Task requirements ::
From the line with "ATOM 149 O O" through the line with "ATOM 152 C C", repeat the entries verbatim, both end lines included, and add nothing.

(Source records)

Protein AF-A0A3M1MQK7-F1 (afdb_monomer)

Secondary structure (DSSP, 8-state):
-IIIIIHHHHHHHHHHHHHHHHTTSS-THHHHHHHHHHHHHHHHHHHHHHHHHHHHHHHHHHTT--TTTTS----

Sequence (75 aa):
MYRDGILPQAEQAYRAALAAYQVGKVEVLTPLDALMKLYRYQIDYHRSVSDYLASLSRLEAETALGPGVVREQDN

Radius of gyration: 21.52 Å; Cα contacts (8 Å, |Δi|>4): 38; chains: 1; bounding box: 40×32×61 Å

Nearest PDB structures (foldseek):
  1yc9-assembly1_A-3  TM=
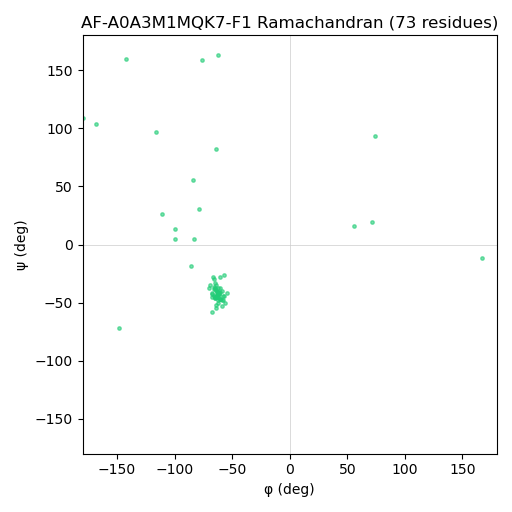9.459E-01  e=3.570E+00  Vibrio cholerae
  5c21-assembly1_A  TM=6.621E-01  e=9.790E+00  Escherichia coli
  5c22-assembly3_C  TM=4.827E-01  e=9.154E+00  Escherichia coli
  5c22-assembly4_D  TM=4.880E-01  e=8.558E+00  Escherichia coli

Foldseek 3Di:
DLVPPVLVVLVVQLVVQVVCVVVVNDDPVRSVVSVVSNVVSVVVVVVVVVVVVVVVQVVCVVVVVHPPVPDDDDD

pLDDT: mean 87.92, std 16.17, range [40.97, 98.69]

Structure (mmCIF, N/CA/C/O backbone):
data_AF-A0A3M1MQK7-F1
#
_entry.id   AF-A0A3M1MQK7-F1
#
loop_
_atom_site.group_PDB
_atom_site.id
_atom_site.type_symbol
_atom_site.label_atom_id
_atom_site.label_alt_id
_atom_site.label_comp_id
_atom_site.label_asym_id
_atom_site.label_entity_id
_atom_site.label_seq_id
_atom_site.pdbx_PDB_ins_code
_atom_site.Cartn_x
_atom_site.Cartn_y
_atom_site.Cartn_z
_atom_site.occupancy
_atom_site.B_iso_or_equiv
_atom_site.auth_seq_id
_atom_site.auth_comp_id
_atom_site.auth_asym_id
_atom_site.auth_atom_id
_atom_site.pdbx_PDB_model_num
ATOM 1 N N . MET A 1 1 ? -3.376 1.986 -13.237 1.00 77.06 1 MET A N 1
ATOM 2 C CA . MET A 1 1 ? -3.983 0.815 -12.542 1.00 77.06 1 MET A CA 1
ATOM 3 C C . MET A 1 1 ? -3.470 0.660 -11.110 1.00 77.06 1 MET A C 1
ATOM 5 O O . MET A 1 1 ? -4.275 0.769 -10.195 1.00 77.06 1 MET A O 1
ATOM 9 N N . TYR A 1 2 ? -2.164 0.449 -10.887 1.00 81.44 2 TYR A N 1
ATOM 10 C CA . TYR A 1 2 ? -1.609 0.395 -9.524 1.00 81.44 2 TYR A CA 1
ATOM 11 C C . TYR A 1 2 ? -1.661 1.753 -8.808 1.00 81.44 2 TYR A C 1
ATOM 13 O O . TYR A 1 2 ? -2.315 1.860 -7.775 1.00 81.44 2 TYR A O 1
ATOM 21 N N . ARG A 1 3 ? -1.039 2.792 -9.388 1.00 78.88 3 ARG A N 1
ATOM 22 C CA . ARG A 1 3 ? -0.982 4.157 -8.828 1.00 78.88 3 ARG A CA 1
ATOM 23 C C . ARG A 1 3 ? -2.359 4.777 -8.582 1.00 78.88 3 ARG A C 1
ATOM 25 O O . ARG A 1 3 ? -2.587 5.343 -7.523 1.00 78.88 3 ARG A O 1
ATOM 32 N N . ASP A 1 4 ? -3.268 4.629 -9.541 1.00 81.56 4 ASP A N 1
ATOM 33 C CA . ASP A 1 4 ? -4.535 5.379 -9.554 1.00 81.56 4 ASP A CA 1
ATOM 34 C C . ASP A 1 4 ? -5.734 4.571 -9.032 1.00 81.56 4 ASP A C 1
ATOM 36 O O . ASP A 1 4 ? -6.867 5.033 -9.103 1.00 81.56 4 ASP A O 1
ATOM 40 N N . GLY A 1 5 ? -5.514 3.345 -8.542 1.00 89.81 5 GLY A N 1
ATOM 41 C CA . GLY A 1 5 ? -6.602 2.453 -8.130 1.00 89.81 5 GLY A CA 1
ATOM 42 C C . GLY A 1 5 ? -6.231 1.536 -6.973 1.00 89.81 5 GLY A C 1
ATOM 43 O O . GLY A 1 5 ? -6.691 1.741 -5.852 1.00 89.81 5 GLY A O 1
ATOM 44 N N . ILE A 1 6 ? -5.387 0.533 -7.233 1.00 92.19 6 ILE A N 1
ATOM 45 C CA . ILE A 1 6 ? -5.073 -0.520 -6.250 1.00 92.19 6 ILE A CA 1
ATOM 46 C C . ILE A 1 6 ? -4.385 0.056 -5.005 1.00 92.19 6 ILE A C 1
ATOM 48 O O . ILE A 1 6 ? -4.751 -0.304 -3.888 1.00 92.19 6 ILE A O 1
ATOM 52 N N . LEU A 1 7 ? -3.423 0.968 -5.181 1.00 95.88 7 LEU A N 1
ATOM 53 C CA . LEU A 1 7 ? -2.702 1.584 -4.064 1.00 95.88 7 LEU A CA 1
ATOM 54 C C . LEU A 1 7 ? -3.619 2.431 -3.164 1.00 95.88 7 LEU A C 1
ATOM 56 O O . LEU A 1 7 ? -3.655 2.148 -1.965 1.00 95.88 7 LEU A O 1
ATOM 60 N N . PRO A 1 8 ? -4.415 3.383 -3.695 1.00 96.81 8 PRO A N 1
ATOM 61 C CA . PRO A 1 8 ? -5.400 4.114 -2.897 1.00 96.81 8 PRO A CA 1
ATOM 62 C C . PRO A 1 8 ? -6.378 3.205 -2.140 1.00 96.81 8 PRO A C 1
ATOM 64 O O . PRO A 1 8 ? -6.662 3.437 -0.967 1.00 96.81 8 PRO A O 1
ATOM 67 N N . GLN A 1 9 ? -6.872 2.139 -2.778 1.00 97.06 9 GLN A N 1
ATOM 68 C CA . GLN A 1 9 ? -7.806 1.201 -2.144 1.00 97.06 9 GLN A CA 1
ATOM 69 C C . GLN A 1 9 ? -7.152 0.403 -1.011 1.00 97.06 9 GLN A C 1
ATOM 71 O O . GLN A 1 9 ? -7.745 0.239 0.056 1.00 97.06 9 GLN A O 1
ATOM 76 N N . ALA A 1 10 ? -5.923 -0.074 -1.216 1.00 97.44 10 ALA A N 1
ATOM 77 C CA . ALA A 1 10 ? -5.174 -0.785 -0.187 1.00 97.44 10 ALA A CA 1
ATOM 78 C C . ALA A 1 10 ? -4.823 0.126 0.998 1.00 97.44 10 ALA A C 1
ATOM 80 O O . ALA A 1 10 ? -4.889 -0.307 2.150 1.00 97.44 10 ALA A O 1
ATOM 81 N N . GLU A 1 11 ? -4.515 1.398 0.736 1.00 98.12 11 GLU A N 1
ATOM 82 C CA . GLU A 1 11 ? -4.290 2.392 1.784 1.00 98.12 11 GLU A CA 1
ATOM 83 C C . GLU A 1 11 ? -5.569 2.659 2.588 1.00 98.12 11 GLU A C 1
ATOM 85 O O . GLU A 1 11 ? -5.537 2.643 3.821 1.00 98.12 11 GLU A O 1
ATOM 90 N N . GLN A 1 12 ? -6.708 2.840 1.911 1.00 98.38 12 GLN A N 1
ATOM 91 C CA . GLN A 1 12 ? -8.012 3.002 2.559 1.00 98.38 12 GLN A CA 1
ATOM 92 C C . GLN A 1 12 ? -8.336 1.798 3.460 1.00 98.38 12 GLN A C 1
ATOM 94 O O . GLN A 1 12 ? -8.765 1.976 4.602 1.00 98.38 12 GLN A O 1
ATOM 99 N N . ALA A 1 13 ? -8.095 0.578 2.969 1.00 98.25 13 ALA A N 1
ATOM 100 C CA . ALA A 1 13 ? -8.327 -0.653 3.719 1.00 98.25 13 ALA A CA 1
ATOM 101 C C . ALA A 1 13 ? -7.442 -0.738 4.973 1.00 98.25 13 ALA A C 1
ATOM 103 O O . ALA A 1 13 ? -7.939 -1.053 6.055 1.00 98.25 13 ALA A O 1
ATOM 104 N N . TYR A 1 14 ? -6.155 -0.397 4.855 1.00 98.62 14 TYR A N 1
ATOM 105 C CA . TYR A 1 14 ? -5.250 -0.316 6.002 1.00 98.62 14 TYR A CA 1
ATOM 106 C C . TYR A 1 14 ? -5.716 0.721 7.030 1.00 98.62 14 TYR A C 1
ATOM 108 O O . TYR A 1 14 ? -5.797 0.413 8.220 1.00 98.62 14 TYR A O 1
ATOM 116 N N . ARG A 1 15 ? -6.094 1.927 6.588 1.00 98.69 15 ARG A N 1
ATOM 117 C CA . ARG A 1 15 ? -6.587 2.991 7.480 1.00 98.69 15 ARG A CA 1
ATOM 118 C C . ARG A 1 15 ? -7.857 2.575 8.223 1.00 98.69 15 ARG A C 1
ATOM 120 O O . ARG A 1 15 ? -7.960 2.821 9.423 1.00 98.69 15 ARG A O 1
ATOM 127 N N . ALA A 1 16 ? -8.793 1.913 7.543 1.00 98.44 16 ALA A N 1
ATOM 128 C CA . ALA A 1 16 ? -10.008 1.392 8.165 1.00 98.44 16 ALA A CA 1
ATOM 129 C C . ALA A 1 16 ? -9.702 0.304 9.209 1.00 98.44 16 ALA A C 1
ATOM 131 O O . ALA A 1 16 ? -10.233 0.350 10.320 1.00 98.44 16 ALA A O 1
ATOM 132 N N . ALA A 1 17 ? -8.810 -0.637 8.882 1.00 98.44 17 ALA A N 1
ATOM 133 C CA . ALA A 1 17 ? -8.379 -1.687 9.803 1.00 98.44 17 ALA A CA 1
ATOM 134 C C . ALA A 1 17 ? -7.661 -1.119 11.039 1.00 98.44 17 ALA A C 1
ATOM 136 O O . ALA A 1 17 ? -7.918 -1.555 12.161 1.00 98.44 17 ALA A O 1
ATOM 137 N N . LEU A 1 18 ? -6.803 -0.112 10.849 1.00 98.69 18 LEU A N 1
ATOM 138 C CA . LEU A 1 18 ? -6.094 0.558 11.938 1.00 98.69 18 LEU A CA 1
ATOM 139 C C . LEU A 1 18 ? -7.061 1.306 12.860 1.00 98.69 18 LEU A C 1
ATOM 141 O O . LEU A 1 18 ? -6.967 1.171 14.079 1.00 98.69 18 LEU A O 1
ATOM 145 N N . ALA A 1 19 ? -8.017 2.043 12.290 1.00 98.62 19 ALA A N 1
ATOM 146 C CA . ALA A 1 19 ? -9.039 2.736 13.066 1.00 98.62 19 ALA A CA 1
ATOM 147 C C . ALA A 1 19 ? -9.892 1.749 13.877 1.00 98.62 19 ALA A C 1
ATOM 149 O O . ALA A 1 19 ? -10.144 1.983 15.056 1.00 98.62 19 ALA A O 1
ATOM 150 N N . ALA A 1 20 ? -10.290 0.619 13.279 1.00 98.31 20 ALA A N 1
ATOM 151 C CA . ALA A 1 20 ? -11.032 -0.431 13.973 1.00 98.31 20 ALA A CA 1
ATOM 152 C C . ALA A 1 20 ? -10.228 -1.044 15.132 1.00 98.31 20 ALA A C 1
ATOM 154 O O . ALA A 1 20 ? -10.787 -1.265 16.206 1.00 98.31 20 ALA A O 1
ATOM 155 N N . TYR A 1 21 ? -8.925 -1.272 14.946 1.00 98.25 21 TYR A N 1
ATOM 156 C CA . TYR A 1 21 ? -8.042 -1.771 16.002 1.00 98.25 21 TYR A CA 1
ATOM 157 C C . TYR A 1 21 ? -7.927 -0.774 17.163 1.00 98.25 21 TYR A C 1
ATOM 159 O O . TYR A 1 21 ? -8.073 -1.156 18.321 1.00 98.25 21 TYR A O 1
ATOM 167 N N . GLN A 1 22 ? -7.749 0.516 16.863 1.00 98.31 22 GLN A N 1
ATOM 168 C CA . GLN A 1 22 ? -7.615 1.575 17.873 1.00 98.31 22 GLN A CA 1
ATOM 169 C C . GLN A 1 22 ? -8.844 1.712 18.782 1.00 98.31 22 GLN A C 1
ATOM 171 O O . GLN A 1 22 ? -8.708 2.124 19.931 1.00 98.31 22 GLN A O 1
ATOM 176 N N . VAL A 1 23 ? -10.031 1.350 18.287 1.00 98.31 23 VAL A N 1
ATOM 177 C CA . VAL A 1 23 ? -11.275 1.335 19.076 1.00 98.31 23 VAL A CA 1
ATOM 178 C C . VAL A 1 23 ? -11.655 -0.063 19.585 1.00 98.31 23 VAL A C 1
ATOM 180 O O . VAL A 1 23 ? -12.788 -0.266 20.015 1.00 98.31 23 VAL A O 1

--

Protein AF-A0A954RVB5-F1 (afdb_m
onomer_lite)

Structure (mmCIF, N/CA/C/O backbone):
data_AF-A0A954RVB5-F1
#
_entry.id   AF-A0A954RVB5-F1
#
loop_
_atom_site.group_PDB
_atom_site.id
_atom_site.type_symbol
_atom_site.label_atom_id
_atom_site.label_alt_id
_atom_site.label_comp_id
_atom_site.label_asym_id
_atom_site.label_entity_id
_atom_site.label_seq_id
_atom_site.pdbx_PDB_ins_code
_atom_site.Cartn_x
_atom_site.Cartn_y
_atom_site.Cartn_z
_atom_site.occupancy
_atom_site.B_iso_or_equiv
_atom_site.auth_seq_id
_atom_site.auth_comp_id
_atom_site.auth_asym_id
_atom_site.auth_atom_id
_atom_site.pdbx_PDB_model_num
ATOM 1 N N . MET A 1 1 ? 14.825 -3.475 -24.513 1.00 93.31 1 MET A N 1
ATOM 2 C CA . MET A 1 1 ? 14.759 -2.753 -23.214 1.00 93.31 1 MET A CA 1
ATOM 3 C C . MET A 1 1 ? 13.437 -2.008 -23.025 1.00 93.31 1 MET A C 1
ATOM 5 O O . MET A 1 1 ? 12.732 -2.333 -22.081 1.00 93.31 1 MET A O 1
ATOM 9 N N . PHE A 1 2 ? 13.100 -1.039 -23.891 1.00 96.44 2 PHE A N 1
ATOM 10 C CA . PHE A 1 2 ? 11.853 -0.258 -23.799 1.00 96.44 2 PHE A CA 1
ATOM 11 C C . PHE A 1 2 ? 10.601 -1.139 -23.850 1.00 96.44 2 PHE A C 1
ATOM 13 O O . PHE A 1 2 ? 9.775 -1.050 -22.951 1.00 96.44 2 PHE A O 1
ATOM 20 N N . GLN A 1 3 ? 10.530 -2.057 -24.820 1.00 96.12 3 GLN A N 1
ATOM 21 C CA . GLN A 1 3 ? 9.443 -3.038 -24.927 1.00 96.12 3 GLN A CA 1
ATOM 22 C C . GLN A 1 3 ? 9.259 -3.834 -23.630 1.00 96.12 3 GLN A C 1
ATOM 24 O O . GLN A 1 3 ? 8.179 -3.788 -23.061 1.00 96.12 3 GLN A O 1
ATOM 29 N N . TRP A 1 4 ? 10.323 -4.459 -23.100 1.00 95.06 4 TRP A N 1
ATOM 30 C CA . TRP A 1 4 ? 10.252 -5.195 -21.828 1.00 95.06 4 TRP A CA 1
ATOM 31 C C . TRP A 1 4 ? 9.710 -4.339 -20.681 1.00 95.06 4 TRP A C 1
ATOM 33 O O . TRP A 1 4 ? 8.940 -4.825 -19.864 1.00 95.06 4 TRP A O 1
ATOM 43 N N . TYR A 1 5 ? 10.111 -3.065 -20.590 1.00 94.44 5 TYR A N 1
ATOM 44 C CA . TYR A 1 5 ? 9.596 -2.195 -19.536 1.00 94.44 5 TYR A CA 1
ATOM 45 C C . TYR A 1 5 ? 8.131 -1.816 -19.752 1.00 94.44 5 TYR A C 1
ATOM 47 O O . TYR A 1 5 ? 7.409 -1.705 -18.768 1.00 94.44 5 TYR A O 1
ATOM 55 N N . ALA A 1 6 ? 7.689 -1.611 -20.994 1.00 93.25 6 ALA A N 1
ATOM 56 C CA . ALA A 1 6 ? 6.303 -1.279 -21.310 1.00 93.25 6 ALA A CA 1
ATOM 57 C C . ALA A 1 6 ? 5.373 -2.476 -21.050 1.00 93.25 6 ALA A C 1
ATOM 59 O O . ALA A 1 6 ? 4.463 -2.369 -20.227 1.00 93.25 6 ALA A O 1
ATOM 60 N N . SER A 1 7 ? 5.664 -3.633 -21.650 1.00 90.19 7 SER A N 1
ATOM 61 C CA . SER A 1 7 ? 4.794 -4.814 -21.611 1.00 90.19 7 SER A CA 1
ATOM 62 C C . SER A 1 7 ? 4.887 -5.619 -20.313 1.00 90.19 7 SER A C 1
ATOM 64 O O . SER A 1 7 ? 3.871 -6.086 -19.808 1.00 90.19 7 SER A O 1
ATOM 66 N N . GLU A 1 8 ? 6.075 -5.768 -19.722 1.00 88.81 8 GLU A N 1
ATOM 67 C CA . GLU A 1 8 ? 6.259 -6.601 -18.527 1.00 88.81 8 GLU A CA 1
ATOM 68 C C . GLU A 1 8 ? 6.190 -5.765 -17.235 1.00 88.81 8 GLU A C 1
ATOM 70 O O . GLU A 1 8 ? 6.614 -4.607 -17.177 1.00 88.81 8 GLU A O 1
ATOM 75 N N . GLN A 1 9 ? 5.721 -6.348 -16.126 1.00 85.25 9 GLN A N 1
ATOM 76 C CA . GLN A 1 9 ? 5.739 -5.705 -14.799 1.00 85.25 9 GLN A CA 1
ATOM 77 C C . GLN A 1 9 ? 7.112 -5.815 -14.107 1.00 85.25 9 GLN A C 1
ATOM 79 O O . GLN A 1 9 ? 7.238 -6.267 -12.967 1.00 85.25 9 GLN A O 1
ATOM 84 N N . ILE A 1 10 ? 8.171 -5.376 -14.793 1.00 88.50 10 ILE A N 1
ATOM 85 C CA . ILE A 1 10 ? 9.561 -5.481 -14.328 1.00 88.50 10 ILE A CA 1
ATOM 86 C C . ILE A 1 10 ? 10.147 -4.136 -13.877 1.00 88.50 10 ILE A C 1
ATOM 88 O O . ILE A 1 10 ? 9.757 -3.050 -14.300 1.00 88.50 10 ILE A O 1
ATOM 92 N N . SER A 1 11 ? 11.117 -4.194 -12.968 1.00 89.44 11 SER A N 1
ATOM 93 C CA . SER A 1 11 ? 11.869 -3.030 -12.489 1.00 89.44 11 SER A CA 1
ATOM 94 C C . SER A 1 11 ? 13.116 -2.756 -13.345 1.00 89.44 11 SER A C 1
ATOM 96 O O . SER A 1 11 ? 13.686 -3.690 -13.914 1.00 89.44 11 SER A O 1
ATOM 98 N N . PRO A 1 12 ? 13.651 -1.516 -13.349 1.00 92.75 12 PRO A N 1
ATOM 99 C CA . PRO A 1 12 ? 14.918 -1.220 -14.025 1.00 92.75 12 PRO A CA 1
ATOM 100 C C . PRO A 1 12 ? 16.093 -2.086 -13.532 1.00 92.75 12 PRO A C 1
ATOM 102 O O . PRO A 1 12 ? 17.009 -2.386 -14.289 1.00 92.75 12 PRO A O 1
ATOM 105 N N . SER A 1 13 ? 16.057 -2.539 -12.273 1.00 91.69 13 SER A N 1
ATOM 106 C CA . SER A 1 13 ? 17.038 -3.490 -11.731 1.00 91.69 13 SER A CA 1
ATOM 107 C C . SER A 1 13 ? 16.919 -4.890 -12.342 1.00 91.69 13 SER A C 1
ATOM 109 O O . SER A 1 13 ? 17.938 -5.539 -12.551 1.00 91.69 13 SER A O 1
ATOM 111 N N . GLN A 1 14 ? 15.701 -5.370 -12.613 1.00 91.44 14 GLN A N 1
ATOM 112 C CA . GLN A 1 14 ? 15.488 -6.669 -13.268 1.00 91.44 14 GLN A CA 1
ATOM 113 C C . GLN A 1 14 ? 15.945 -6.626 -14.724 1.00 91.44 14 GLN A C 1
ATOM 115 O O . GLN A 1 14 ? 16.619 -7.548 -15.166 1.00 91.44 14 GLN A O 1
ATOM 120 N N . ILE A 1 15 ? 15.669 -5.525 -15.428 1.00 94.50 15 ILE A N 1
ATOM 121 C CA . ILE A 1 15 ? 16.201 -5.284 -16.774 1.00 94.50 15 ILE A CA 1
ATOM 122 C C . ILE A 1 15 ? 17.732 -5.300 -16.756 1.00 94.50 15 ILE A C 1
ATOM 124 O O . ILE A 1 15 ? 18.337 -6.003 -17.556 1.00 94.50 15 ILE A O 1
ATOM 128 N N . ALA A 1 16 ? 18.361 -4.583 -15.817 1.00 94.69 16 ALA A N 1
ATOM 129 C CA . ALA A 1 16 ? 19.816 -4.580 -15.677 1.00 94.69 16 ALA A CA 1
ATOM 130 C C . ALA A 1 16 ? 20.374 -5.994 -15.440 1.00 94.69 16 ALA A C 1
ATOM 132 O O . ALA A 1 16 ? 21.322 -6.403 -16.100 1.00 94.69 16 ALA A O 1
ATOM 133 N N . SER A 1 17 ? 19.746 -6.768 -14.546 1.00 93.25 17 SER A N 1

Task output ::
ATOM 149 O O . ALA A 1 19 ? -10.144 1.983 15.056 1.00 98.62 19 ALA A O 1
ATOM 150 N N . ALA A 1 20 ? -10.290 0.619 13.279 1.00 98.31 20 ALA A N 1
ATOM 151 C CA . ALA A 1 20 ? -11.032 -0.431 13.973 1.00 98.31 20 ALA A CA 1
ATOM 152 C C . ALA A 1 20 ? -10.228 -1.044 15.132 1.00 98.31 20 ALA A C 1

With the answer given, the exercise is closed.